The Spider was tired from jumping all night (8-foot spider prop we built) It jumped out at the patrons almost two feet. (Halfway through the night we had to hold up the haunt to resecure the wall panel opposite him.)


----------



## RoxyBlue (Oct 6, 2008)

Eight foot spider + beer = bad combination!

Gorgeous set up, lewlew! The spider room photo is amazing, and I love the skull room shot.


----------



## Creep Cringle (Jun 23, 2009)

Great work! Congrats on your success!


----------



## IMU (Apr 8, 2009)

Looks great ... eeeew, spiders!


----------



## fick209 (Aug 31, 2009)

You have a wonderful set up with each area being completely different, yet it all flows together for great overall atmosphere. Great haunt!


----------



## cerinad (Jun 23, 2008)

Love the set up! I especially like the spider!


----------



## Spooky1 (Aug 25, 2008)

Your haunt looks wonderful. Glad all went well. You did a great job with the lighting for the photos too.


----------



## CAH (Sep 8, 2009)

Great haunt! The picture of the skeleton in the dismember room freaked me out! Nice to see a spider who likes to party/


----------



## STOLLOWEEN (Apr 13, 2008)

Great looking photos...really like the use of color (lights) especially on the corn shocks....the tombstones in the cemetery are really nice....everything works together very well!


----------



## debbie5 (Mar 2, 2007)

Do u have a walk thru pic during the day?


----------



## jdubbya (Nov 6, 2005)

The night pics look great Mark! Having visited the haunt during the daytime/set-up phase I can say it is extremely well planned and detailed. Lewlew has some awesome props and the haunt layout is perfect. The spider is Hollywood quality! Hoping you were able to get some video!


----------



## steveshauntedyard (Nov 16, 2008)

Love the whole thing.............nice work!


----------



## Shier Terror (Jul 17, 2009)

Love the spider. I'd like to know how you made him. I'm doing a jumping spider prop for next year.


----------



## lewlew (Mar 15, 2006)

cerinad said:


> Love the set up! I especially like the spider!


Thanks he was a hit all night. He even got me a couple of times as I was walking through. (The guy running it took no mercy on anyone, least of all the owner! Me!)



Spooky1 said:


> Your haunt looks wonderful. Glad all went well. You did a great job with the lighting for the photos too.


Thanks! I really tried to take some extra time for some good pics this year. Next year I need to get more of my actors!



jdubbya said:


> The night pics look great Mark! Having visited the haunt during the daytime/set-up phase I can say it is extremely well planned and detailed. Lewlew has some awesome props and the haunt layout is perfect. The spider is Hollywood quality! Hoping you were able to get some video!

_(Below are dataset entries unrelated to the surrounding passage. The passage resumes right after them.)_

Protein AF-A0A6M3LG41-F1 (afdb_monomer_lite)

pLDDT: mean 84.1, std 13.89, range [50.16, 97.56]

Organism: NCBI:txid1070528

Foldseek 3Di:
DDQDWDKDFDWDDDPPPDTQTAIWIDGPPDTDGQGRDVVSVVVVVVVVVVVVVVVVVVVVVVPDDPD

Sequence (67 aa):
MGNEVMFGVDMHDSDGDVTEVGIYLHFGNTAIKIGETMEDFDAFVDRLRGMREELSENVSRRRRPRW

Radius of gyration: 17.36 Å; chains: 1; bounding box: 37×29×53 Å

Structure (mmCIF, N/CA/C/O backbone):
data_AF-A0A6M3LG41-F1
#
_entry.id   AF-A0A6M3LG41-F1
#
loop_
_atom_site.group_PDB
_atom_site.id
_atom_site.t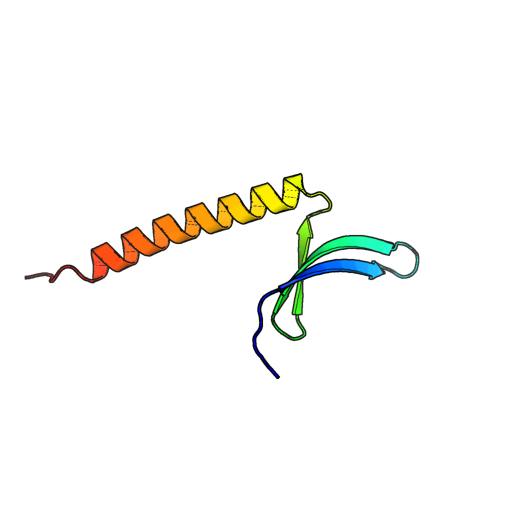ype_symbol
_atom_site.label_atom_id
_atom_site.label_alt_id
_atom_site.label_comp_id
_atom_site.label_asym_id
_atom_site.label_entity_id
_atom_site.label_seq_id
_atom_site.pdbx_PDB_ins_code
_atom_site.Cartn_x
_atom_site.Cartn_y
_atom_site.Cartn_z
_atom_site.occupancy
_atom_site.B_iso_or_equiv
_atom_site.auth_seq_id
_atom_site.auth_comp_id
_atom_site.auth_asym_id
_atom_site.auth_atom_id
_atom_site.pdbx_PDB_model_num
ATOM 1 N N . MET A 1 1 ? -6.827 -23.057 0.685 1.00 50.16 1 MET A N 1
ATOM 2 C CA . MET A 1 1 ? -5.853 -22.083 0.152 1.00 50.16 1 MET A CA 1
ATOM 3 C C . MET A 1 1 ? -5.970 -20.849 1.025 1.00 50.16 1 MET A C 1
ATOM 5 O O . MET A 1 1 ? -7.090 -20.393 1.217 1.00 50.16 1 MET A O 1
ATOM 9 N N . GLY A 1 2 ? -4.892 -20.448 1.698 1.00 54.28 2 GLY A N 1
ATOM 10 C CA . GLY A 1 2 ? -4.934 -19.368 2.687 1.00 54.28 2 GLY A CA 1
ATOM 11 C C . GLY A 1 2 ? -5.201 -18.018 2.025 1.00 54.28 2 GLY A C 1
ATOM 12 O O . GLY A 1 2 ? -4.648 -17.739 0.967 1.00 54.28 2 GLY A O 1
ATOM 13 N N . ASN A 1 3 ? -6.035 -17.187 2.652 1.00 67.19 3 ASN A N 1
ATOM 14 C CA . ASN A 1 3 ? -6.209 -15.775 2.294 1.00 67.19 3 ASN A CA 1
ATOM 15 C C . ASN A 1 3 ? -5.013 -14.958 2.815 1.00 67.19 3 ASN A C 1
ATOM 17 O O . ASN A 1 3 ? -5.193 -14.003 3.570 1.00 67.19 3 ASN A O 1
ATOM 21 N N . GLU A 1 4 ? -3.792 -15.393 2.513 1.00 82.56 4 GLU A N 1
ATOM 22 C CA . GLU A 1 4 ? -2.598 -14.662 2.921 1.00 82.56 4 GLU A CA 1
ATOM 23 C C . GLU A 1 4 ? -2.430 -13.444 2.019 1.00 82.56 4 GLU A C 1
ATOM 25 O O . GLU A 1 4 ? -2.447 -13.539 0.792 1.00 82.56 4 GLU A O 1
ATOM 30 N N . VAL A 1 5 ? -2.334 -12.287 2.667 1.00 88.00 5 VAL A N 1
ATOM 31 C CA . VAL A 1 5 ? -2.079 -11.005 2.022 1.00 88.00 5 VAL A CA 1
ATOM 32 C C . VAL A 1 5 ? -0.575 -10.834 1.952 1.00 88.00 5 VAL A C 1
ATOM 34 O O . VAL A 1 5 ? 0.086 -10.866 2.991 1.00 88.00 5 VAL A O 1
ATOM 37 N N . MET A 1 6 ? -0.034 -10.668 0.750 1.00 91.50 6 MET A N 1
ATOM 38 C CA . MET A 1 6 ? 1.412 -10.584 0.540 1.00 91.50 6 MET A CA 1
ATOM 39 C C . MET A 1 6 ? 1.763 -9.463 -0.429 1.00 91.50 6 MET A C 1
ATOM 41 O O . MET A 1 6 ? 0.983 -9.145 -1.323 1.00 91.50 6 MET A O 1
ATOM 45 N N . PHE A 1 7 ? 2.955 -8.894 -0.266 1.00 92.19 7 PHE A N 1
ATOM 46 C CA . PHE A 1 7 ? 3.551 -8.011 -1.263 1.00 92.19 7 PHE A CA 1
ATOM 47 C C . PHE A 1 7 ? 4.571 -8.788 -2.093 1.00 92.19 7 PHE A C 1
ATOM 49 O O . PHE A 1 7 ? 5.318 -9.600 -1.543 1.00 92.19 7 PHE A O 1
ATOM 56 N N . GLY A 1 8 ? 4.594 -8.537 -3.398 1.00 90.38 8 GLY A N 1
ATOM 57 C CA . GLY A 1 8 ? 5.492 -9.182 -4.354 1.00 90.38 8 GLY A CA 1
ATOM 58 C C . GLY A 1 8 ? 6.032 -8.191 -5.379 1.00 90.38 8 GLY A C 1
ATOM 59 O O . GLY A 1 8 ? 5.477 -7.107 -5.553 1.00 90.38 8 GLY A O 1
ATOM 60 N N . VAL A 1 9 ? 7.129 -8.560 -6.041 1.00 89.25 9 VAL A N 1
ATOM 61 C CA . VAL A 1 9 ? 7.615 -7.872 -7.242 1.00 89.25 9 VAL A CA 1
ATOM 62 C C . VAL A 1 9 ? 7.343 -8.794 -8.413 1.00 89.25 9 VAL A C 1
ATOM 64 O O . VAL A 1 9 ? 7.958 -9.856 -8.498 1.00 89.25 9 VAL A O 1
ATOM 67 N N . ASP A 1 10 ? 6.454 -8.370 -9.301 1.00 83.19 10 ASP A N 1
ATOM 68 C CA . ASP A 1 10 ? 6.034 -9.166 -10.448 1.00 83.19 10 ASP A CA 1
ATOM 69 C C . ASP A 1 10 ? 6.293 -8.428 -11.755 1.00 83.19 10 ASP A C 1
ATOM 71 O O . ASP A 1 10 ? 6.371 -7.198 -11.813 1.00 83.19 10 ASP A O 1
ATOM 75 N N . MET A 1 11 ? 6.413 -9.220 -12.816 1.00 78.06 11 MET A N 1
ATOM 76 C CA . MET A 1 11 ? 6.444 -8.753 -14.193 1.00 78.06 11 MET A CA 1
ATOM 77 C C . MET A 1 11 ? 5.147 -9.167 -14.866 1.00 78.06 11 MET A C 1
ATOM 79 O O . MET A 1 11 ? 4.877 -10.361 -15.005 1.00 78.06 11 MET A O 1
ATOM 83 N N . HIS A 1 12 ? 4.363 -8.183 -15.290 1.00 70.12 12 HIS A N 1
ATOM 84 C CA . HIS A 1 12 ? 3.167 -8.419 -16.084 1.00 70.12 12 HIS A CA 1
ATOM 85 C C . HIS A 1 12 ? 3.391 -7.946 -17.513 1.00 70.12 12 HIS A C 1
ATOM 87 O O . HIS A 1 12 ? 3.951 -6.879 -17.747 1.00 70.12 12 HIS A O 1
ATOM 93 N N . ASP A 1 13 ? 2.967 -8.773 -18.460 1.00 71.75 13 ASP A N 1
ATOM 94 C CA . ASP A 1 13 ? 2.932 -8.412 -19.868 1.00 71.75 13 ASP A CA 1
ATOM 95 C C . ASP A 1 13 ? 1.669 -7.583 -20.122 1.00 71.75 13 ASP A C 1
ATOM 97 O O . ASP A 1 13 ? 0.552 -8.112 -20.109 1.00 71.75 13 ASP A O 1
ATOM 101 N N . SER A 1 14 ? 1.854 -6.273 -20.267 1.00 64.88 14 SER A N 1
ATOM 102 C CA . SER A 1 14 ? 0.820 -5.370 -20.758 1.00 64.88 14 SER A CA 1
ATOM 103 C C . SER A 1 14 ? 0.975 -5.314 -22.274 1.00 64.88 14 SER A C 1
ATOM 105 O O . SER A 1 14 ? 1.791 -4.566 -22.805 1.00 64.88 14 SER A O 1
ATOM 107 N N . ASP A 1 15 ? 0.169 -6.122 -22.957 1.00 64.94 15 ASP A N 1
ATOM 108 C CA . ASP A 1 15 ? -0.080 -6.070 -24.403 1.00 64.94 15 ASP A CA 1
ATOM 109 C C . ASP A 1 15 ? 0.915 -6.795 -25.335 1.00 64.94 15 ASP A C 1
ATOM 111 O O . ASP A 1 15 ? 0.911 -6.553 -26.541 1.00 64.94 15 ASP A O 1
ATOM 115 N N . GLY A 1 16 ? 1.694 -7.761 -24.842 1.00 60.28 16 GLY A N 1
ATOM 116 C CA . GLY A 1 16 ? 2.476 -8.697 -25.667 1.00 60.28 16 GLY A CA 1
ATOM 117 C C . GLY A 1 16 ? 3.896 -8.233 -25.995 1.00 60.28 16 GLY A C 1
ATOM 118 O O . GLY A 1 16 ? 4.730 -9.055 -26.375 1.00 60.28 16 GLY A O 1
ATOM 119 N N . ASP A 1 17 ? 4.170 -6.937 -2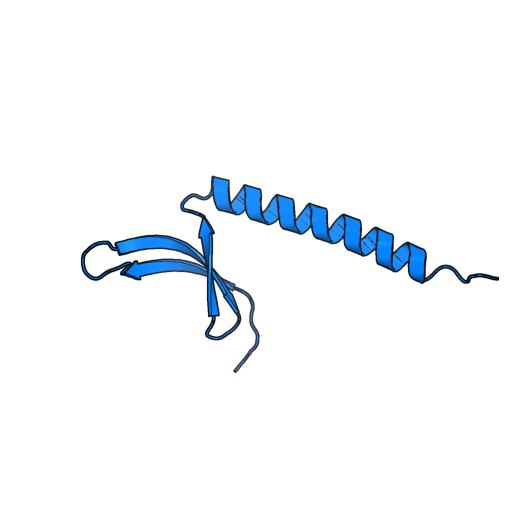5.822 1.00 62.44 17 ASP A N 1
ATOM 120 C CA . ASP A 1 17 ? 5.436 -6.293 -26.192 1.00 62.44 17 ASP A CA 1
ATOM 121 C C . ASP A 1 17 ? 6.087 -5.506 -25.034 1.00 62.44 17 ASP A C 1
ATOM 123 O O . ASP A 1 17 ? 7.246 -5.094 -25.146 1.00 62.44 17 ASP A O 1
ATOM 127 N N . VAL A 1 18 ? 5.384 -5.294 -23.911 1.00 56.78 18 VAL A N 1
ATOM 128 C CA . VAL A 1 18 ? 5.876 -4.501 -22.772 1.00 56.78 18 VAL A CA 1
ATOM 129 C C . VAL A 1 18 ? 5.722 -5.281 -21.471 1.00 56.78 18 VAL A C 1
ATOM 131 O O . VAL A 1 18 ? 4.628 -5.464 -20.942 1.00 56.78 18 VAL A O 1
ATOM 134 N N . THR A 1 19 ? 6.854 -5.692 -20.902 1.00 67.25 19 THR A N 1
ATOM 135 C CA . THR A 1 19 ? 6.901 -6.235 -19.542 1.00 67.25 19 THR A CA 1
ATOM 136 C C . THR A 1 19 ? 6.992 -5.093 -18.535 1.00 67.25 19 THR A C 1
ATOM 138 O O . THR A 1 19 ? 8.024 -4.423 -18.449 1.00 67.25 19 THR A O 1
ATOM 141 N N . GLU A 1 20 ? 5.946 -4.885 -17.742 1.00 72.00 20 GLU A N 1
ATOM 142 C CA . GLU A 1 20 ? 5.956 -3.944 -16.625 1.00 72.00 20 GLU A CA 1
ATOM 143 C C . GLU A 1 20 ? 6.368 -4.654 -15.332 1.00 72.00 20 GLU A C 1
ATOM 145 O O . GLU A 1 20 ? 5.626 -5.478 -14.788 1.00 72.00 20 GLU A O 1
ATOM 150 N N . VAL A 1 21 ? 7.552 -4.305 -14.819 1.00 85.12 21 VAL A N 1
ATOM 151 C CA . VAL A 1 21 ? 7.973 -4.657 -13.457 1.00 85.12 21 VAL A CA 1
ATOM 152 C C . VAL A 1 21 ? 7.258 -3.720 -12.489 1.00 85.12 21 VAL A C 1
ATOM 154 O O . VAL A 1 21 ? 7.274 -2.503 -12.669 1.00 85.12 21 VAL A O 1
ATOM 157 N N . GLY A 1 22 ? 6.646 -4.267 -11.447 1.00 92.19 22 GLY A N 1
ATOM 158 C CA . GLY A 1 22 ? 6.007 -3.462 -10.413 1.00 92.19 22 GLY A CA 1
ATOM 159 C C . GLY A 1 22 ? 5.971 -4.164 -9.069 1.00 92.19 22 GLY A C 1
ATOM 160 O O . GLY A 1 22 ? 6.233 -5.361 -8.961 1.00 92.19 22 GLY A O 1
ATOM 161 N N . ILE A 1 23 ? 5.628 -3.399 -8.041 1.00 93.81 23 ILE A N 1
ATOM 162 C CA . ILE A 1 23 ? 5.309 -3.907 -6.714 1.00 93.81 23 ILE A CA 1
ATOM 163 C C . ILE A 1 23 ? 3.801 -4.141 -6.664 1.00 93.81 23 ILE A C 1
ATOM 165 O O . ILE A 1 23 ? 3.012 -3.247 -6.987 1.00 93.81 23 ILE A O 1
ATOM 169 N N . TYR A 1 24 ? 3.402 -5.337 -6.249 1.00 94.12 24 TYR A N 1
ATOM 170 C CA . TYR A 1 24 ? 2.019 -5.791 -6.243 1.00 94.12 24 TYR A CA 1
ATOM 171 C C . TYR A 1 24 ? 1.578 -6.209 -4.849 1.00 94.12 24 TYR A C 1
ATOM 173 O O . TYR A 1 24 ? 2.349 -6.729 -4.042 1.00 94.12 24 TYR A O 1
ATOM 181 N N . LEU A 1 25 ? 0.296 -5.988 -4.583 1.00 93.94 25 LEU A N 1
ATOM 182 C CA . LEU A 1 25 ? -0.410 -6.503 -3.424 1.00 93.94 25 LEU A CA 1
ATOM 183 C C . LEU A 1 25 ? -1.281 -7.686 -3.856 1.00 93.94 25 LEU A C 1
ATOM 185 O O . LEU A 1 25 ? -2.172 -7.542 -4.697 1.00 93.94 25 LEU A O 1
ATOM 189 N N . HIS A 1 26 ? -1.023 -8.842 -3.255 1.00 91.69 26 HIS A N 1
ATOM 190 C CA . HIS A 1 26 ? -1.679 -10.105 -3.560 1.00 91.69 26 HIS A CA 1
ATOM 191 C C . HIS A 1 26 ? -2.760 -10.445 -2.542 1.00 91.69 26 HIS A C 1
ATOM 193 O O . HIS A 1 26 ? -2.529 -10.432 -1.332 1.00 91.69 26 HIS A O 1
ATOM 199 N N . PHE A 1 27 ? -3.921 -10.833 -3.064 1.00 90.12 27 PHE A N 1
ATOM 200 C CA . PHE A 1 27 ? -5.044 -11.395 -2.326 1.00 90.12 27 PHE A CA 1
ATOM 201 C C . PHE A 1 27 ? -5.541 -12.649 -3.051 1.00 90.12 27 PHE A C 1
ATOM 203 O O . PHE A 1 27 ? -6.365 -12.577 -3.966 1.00 90.12 27 PHE A O 1
ATOM 210 N N . GLY A 1 28 ? -5.028 -13.818 -2.660 1.00 86.00 28 GLY A N 1
ATOM 211 C CA . GLY A 1 28 ? -5.317 -15.065 -3.370 1.00 86.00 28 GLY A CA 1
ATOM 212 C C . GLY A 1 28 ? -4.863 -14.984 -4.832 1.00 86.00 28 GLY A C 1
ATOM 213 O O . GLY A 1 28 ? -3.683 -14.787 -5.097 1.00 86.00 28 GLY A O 1
ATOM 214 N N . ASN A 1 29 ? -5.804 -15.103 -5.773 1.00 84.69 29 ASN A N 1
ATOM 215 C CA . ASN A 1 29 ? -5.519 -15.038 -7.214 1.00 84.69 29 ASN A CA 1
ATOM 216 C C . ASN A 1 29 ? -5.583 -13.612 -7.790 1.00 84.69 29 ASN A C 1
ATOM 218 O O . ASN A 1 29 ? -5.442 -13.435 -8.998 1.00 84.69 29 ASN A O 1
ATOM 222 N N . THR A 1 30 ? -5.847 -12.601 -6.963 1.00 87.31 30 THR A N 1
ATOM 223 C CA . THR A 1 30 ? -5.887 -11.201 -7.391 1.00 87.31 30 THR A CA 1
ATOM 224 C C . THR A 1 30 ? -4.571 -10.520 -7.043 1.00 87.31 30 THR A C 1
ATOM 226 O O . THR A 1 30 ? -4.144 -10.567 -5.891 1.00 87.31 30 THR A O 1
ATOM 229 N N . ALA A 1 31 ? -3.964 -9.857 -8.025 1.00 88.75 31 ALA A N 1
ATOM 230 C CA . ALA A 1 31 ? -2.805 -8.990 -7.852 1.00 88.75 31 ALA A CA 1
ATOM 231 C C . ALA A 1 31 ? -3.187 -7.560 -8.251 1.00 88.75 31 ALA A C 1
ATOM 233 O O . ALA A 1 31 ? -3.876 -7.353 -9.251 1.00 88.75 31 ALA A O 1
ATOM 234 N N . ILE A 1 32 ? -2.767 -6.579 -7.458 1.00 90.56 32 ILE A N 1
ATOM 235 C CA . ILE A 1 32 ? -3.007 -5.156 -7.714 1.00 90.56 32 ILE A CA 1
ATOM 236 C C . ILE A 1 32 ? -1.653 -4.454 -7.714 1.00 90.56 32 ILE A C 1
ATOM 238 O O . ILE A 1 32 ? -0.964 -4.493 -6.695 1.00 90.56 32 ILE A O 1
ATOM 242 N N . LYS A 1 33 ? -1.277 -3.810 -8.827 1.00 92.56 33 LYS A N 1
ATOM 243 C CA . LYS A 1 33 ? -0.061 -2.984 -8.900 1.00 92.56 33 LYS A CA 1
ATOM 244 C C . LYS A 1 33 ? -0.230 -1.790 -7.963 1.00 92.56 33 LYS A C 1
ATOM 246 O O . LYS A 1 33 ? -1.201 -1.046 -8.092 1.00 92.56 33 LYS A O 1
ATOM 251 N N . ILE A 1 34 ? 0.689 -1.623 -7.019 1.00 94.81 34 ILE A N 1
ATOM 252 C CA . ILE A 1 34 ? 0.667 -0.516 -6.049 1.00 94.81 34 ILE A CA 1
ATOM 253 C C . ILE A 1 34 ? 1.762 0.520 -6.301 1.00 94.81 34 ILE A C 1
ATOM 255 O O . ILE A 1 34 ? 1.656 1.632 -5.793 1.00 94.81 34 ILE A O 1
ATOM 259 N N . GLY A 1 35 ? 2.779 0.179 -7.092 1.00 93.94 35 GLY A N 1
ATOM 260 C CA . GLY A 1 35 ? 3.884 1.075 -7.409 1.00 93.94 35 GLY A CA 1
ATOM 261 C C . GLY A 1 35 ? 4.946 0.412 -8.275 1.00 93.94 35 GLY A C 1
ATOM 262 O O . GLY A 1 35 ? 4.830 -0.765 -8.623 1.00 93.94 35 GLY A O 1
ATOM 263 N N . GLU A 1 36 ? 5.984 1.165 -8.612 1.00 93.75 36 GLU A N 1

Thanks Jerry! I got some video but not as much as I had hoped. More daytime stuff. One of these days I have to get my OWN video camera.



Shier Terror said:


> Love the spider. I'd like to know how you made him. I'm doing a jumping spider prop for next year.


The spider is patterned off of of a how-to by Mentalist http://hauntforum.com/showthread.php?t=8759

I just used PVC for the legs and ramped up the size a bit. He is run by a push rod out the back of the room and jumps forward about 2 feet. Very light weight and easy to push. We layed down a bit of track for him to run in. It was one of the best scares all night (and I should know, I was stationed on the opposite side of the wall from him).


----------



## hpropman (Jul 27, 2008)

Love the haunt especially the spider!


----------



## remylass (Sep 18, 2008)

This looks like it would be a blast. Wish I lived closer so I could take a look in person.


----------



## JohnnyAppleseed (Apr 8, 2009)

Liking the tombstone/cemetery shot and he candles with the skulls/bones...very nice haunt LewLew! And I'm convinced, trees go in this spring! I need some trees in my yard and not those dang saplings that take years to become trees, something that is well on it's way to becoming a tree for sure!


----------



## Hellvin (Jul 6, 2008)

brilliant work!


----------



## lewlew (Mar 15, 2006)

JohnnyAppleseed said:


> Liking the tombstone/cemetery shot and he candles with the skulls/bones...very nice haunt LewLew! And I'm convinced, trees go in this spring! I need some trees in my yard and not those dang saplings that take years to become trees, something that is well on it's way to becoming a tree for sure!


Thanks! And as for the trees - Manure...lots and lots of manure.


----------